The presented results are promising, but it is worth noticing some critical points in the approach presented here. To reach an appreciable level of reliability, the model was discretised with many finite elements, thus leading to computationally heavy models and simulations. The process for the acquisition of the liner’s geometry, due to the complex geometries and number of layers, also remains a complex and long process. A further limitation pertains to the Velcro strap that usually characterises ski boots, and was not included within the model. Nevertheless, the Velcro strap mainly acts on the upper region of the cuff and it was not tied during experimental measurements of interaction pressure.

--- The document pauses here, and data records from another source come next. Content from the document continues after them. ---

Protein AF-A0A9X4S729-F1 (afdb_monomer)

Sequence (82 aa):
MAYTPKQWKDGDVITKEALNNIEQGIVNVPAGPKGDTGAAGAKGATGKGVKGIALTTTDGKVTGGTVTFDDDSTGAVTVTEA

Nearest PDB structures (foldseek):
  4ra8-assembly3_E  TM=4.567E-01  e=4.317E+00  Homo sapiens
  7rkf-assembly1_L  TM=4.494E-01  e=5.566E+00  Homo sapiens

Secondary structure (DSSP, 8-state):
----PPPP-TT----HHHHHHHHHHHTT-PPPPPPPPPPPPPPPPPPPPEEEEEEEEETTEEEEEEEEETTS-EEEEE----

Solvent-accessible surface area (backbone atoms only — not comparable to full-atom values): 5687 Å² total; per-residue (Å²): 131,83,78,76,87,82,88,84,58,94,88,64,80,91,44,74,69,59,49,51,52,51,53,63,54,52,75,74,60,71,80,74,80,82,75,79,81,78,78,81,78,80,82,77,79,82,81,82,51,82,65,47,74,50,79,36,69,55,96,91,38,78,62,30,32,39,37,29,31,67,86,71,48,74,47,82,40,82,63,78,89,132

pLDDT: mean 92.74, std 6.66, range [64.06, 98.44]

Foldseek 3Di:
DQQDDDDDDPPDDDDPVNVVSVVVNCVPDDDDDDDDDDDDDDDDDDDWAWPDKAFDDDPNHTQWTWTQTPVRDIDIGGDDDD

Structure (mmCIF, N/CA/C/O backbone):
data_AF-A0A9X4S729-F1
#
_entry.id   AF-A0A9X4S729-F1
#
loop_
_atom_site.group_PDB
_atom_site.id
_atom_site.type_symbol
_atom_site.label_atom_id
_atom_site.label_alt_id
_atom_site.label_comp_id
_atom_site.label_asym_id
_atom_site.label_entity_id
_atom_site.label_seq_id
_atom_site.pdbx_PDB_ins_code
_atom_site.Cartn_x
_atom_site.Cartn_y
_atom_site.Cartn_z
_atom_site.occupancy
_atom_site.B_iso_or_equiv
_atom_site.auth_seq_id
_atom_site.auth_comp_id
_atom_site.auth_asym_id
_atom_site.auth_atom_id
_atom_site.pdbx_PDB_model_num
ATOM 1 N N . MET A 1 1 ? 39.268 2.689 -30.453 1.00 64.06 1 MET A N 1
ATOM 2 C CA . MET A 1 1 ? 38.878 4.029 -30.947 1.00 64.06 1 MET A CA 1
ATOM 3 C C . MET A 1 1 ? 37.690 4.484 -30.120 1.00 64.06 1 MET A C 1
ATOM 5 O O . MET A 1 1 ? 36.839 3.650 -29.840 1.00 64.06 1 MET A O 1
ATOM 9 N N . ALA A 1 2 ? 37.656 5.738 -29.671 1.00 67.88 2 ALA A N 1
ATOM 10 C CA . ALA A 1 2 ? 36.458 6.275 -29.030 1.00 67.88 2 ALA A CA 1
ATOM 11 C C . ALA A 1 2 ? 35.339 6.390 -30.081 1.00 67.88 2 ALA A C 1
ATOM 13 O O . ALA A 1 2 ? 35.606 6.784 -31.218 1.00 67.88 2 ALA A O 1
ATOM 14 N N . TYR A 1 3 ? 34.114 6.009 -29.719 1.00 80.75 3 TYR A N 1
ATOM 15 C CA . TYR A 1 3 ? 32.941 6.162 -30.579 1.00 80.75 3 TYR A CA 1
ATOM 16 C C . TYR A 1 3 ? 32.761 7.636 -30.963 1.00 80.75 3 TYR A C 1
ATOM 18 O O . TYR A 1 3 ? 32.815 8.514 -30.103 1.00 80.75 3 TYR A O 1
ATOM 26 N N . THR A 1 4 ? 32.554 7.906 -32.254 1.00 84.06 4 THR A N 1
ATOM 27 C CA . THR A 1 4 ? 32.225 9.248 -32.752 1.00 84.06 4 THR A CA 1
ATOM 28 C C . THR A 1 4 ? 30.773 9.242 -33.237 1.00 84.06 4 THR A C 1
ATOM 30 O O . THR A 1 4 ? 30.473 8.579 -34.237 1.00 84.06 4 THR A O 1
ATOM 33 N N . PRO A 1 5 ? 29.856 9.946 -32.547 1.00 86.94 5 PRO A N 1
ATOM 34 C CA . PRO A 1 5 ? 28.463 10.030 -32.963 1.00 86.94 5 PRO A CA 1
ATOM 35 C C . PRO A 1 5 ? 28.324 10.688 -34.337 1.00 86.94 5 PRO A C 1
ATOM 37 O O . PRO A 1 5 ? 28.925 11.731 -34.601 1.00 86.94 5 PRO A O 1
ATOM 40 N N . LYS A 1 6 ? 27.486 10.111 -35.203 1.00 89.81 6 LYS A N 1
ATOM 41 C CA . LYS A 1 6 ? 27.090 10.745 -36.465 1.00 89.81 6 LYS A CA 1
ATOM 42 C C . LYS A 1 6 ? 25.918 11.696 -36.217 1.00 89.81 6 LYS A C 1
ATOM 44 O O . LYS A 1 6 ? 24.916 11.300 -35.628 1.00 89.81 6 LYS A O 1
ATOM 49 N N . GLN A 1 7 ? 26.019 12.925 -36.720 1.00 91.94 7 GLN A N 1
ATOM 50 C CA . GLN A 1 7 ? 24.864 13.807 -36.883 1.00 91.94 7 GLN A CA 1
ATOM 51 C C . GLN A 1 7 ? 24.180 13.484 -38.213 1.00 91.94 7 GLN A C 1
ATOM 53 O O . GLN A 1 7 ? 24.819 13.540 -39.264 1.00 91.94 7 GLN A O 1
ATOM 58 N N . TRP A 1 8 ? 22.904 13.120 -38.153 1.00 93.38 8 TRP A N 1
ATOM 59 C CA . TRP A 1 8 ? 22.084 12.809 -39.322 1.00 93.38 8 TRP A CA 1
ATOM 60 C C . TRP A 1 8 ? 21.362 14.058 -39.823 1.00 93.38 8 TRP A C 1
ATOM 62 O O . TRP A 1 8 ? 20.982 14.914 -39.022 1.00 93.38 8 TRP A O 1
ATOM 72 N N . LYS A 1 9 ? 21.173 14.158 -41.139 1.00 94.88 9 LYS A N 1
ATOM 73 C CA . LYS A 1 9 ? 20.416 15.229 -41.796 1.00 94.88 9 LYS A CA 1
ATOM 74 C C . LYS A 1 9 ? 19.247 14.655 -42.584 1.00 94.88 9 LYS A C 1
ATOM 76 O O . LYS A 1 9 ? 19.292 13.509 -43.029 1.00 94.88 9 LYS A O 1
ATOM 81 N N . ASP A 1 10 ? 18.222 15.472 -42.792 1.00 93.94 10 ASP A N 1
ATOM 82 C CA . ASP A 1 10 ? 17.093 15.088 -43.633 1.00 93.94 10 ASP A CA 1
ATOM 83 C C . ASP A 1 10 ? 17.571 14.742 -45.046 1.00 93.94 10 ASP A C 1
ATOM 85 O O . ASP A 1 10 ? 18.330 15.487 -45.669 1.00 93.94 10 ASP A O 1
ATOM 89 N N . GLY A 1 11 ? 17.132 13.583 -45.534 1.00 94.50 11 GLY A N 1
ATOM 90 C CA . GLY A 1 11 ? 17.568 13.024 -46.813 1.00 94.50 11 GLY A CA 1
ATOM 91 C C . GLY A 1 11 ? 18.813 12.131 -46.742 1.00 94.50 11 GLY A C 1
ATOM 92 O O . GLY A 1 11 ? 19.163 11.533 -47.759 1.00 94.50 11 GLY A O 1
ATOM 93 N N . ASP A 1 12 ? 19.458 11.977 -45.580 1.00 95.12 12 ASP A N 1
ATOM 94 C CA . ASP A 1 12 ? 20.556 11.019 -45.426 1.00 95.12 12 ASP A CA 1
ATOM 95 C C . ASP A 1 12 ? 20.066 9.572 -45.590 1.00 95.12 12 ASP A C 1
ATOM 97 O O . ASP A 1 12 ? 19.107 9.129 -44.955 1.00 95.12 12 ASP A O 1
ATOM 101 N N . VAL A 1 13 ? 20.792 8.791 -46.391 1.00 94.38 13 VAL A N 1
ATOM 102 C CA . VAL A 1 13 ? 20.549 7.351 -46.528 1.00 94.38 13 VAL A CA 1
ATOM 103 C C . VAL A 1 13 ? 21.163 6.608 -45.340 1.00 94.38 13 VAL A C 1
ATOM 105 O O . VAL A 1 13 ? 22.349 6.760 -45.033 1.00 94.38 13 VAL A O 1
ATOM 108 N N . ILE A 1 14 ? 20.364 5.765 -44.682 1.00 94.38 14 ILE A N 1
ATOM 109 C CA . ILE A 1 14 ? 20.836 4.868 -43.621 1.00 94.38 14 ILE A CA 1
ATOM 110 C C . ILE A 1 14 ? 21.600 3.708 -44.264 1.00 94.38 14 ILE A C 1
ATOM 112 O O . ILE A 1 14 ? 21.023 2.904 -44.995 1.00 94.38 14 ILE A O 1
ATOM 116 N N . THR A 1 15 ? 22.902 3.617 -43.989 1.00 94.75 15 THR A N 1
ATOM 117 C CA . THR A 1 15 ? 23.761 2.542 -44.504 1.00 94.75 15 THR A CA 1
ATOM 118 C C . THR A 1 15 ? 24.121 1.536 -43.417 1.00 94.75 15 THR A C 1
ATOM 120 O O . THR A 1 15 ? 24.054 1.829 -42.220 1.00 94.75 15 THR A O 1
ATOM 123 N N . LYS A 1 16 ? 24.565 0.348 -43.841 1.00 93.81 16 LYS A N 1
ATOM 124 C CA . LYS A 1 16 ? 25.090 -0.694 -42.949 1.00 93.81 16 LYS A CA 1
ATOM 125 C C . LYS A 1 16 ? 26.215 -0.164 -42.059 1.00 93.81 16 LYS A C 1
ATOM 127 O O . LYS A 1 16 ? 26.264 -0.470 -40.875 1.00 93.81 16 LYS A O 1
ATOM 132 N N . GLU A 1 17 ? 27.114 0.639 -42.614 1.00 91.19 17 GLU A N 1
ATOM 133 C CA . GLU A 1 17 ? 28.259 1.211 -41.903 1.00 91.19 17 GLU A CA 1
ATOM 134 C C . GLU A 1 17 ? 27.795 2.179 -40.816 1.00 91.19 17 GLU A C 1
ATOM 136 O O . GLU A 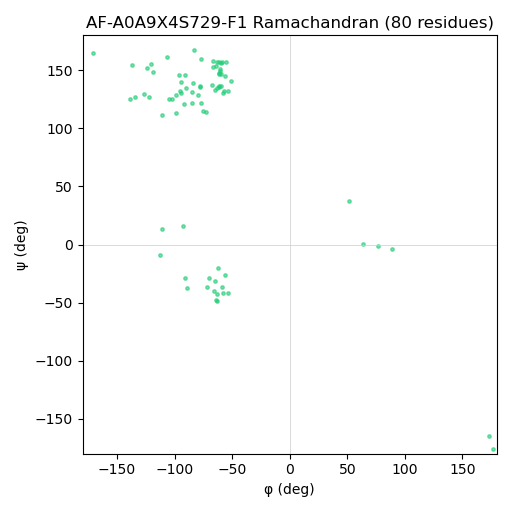1 17 ? 28.330 2.180 -39.709 1.00 91.19 17 GLU A O 1
ATOM 141 N N . ALA A 1 18 ? 26.764 2.970 -41.110 1.00 91.44 18 ALA A N 1
ATOM 142 C CA . ALA A 1 18 ? 26.211 3.918 -40.161 1.00 91.44 18 ALA A CA 1
ATOM 143 C C . ALA A 1 18 ? 25.427 3.229 -39.030 1.00 91.44 18 ALA A C 1
ATOM 145 O O . ALA A 1 18 ? 25.537 3.656 -37.881 1.00 91.44 18 ALA A O 1
ATOM 146 N N . LEU A 1 19 ? 24.709 2.138 -39.329 1.00 91.88 19 LEU A N 1
ATOM 147 C CA . LEU A 1 19 ? 24.095 1.277 -38.312 1.00 91.88 19 LEU A CA 1
ATOM 148 C C . LEU A 1 19 ? 25.161 0.622 -37.428 1.00 91.88 19 LEU A C 1
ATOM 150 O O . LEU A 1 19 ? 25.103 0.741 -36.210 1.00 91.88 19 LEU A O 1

The proposed model has been exploited to analyse a static condition, such as the interaction phenomena that occur between the lower limb and ski boot in a steady state situation. The activities aimed at analysing the influence of incremental ski boot buckling on mechanical stimulation of biological tissues. Both the proposed experimental and computational methods can be further exploited to analyse dynamic conditions. Indeed, plantar- and dorsiflexion that occur during skiing affect interactions between the biological structures and the ski boot. Further activities are under development to analyse these topics. Furthermore, aiming to a more accurate reliability assessment of interaction pressure measurements, pressure sensors could be located also in other positions, such as the metatarsal and the calcaneal region of the foot, and the anterior sole, as reported in [73].

Another limitation of the proposed investigations pertains to temperature. Ski boots ergonomics was here analysed at room temperature, but they are usually worn outdoors in sub-zero temperature (Celsius) conditions. Unfortunately, the experimental facilities available made it possible to characterise the mechanical behaviour of liner materials at room temperature only. Furthermore, the experimental evaluation of interaction pressure during the buckling process was performed at room temperature, and such data were mandatory for the reliability assessment of the overall computational model. Anyway, the paper aims at providing a novel computational approach and framework for the investigation of ski boot functionality and interaction phenomena with lower limb tissues. Given materials parameters at a specific temperature, the model should allow for analyses at such temperature, although its accuracy would need to be reassessed at this temperature.

5 Conclusions

The developed activities highlight the potentialities of computational biomechanics for both the investigation of sport devices reliability and the design of better equipment. Computational methods provide data and information that barely can be achieved by means of experimental activities. Furthermore, computational models, once they have been developed, can be exploited to analyse a broad scenario of situations, considering many conformations of the device, many anatomical configurations of the user and many loading conditions. With specific regard to the here developed investigations, aside from being a reliable base for the modelling of the lower limb and ski boot interaction, the reported approach and models are also suitable to be coupled with morphing techniques based on acquiring the skier’s morphometric data by means of laser scanning. This non-invasive technique should allow for the acquisition of the most relevant data for the designing of a tailored ski boot, or for the evaluation of ski boot suitability for the specific user.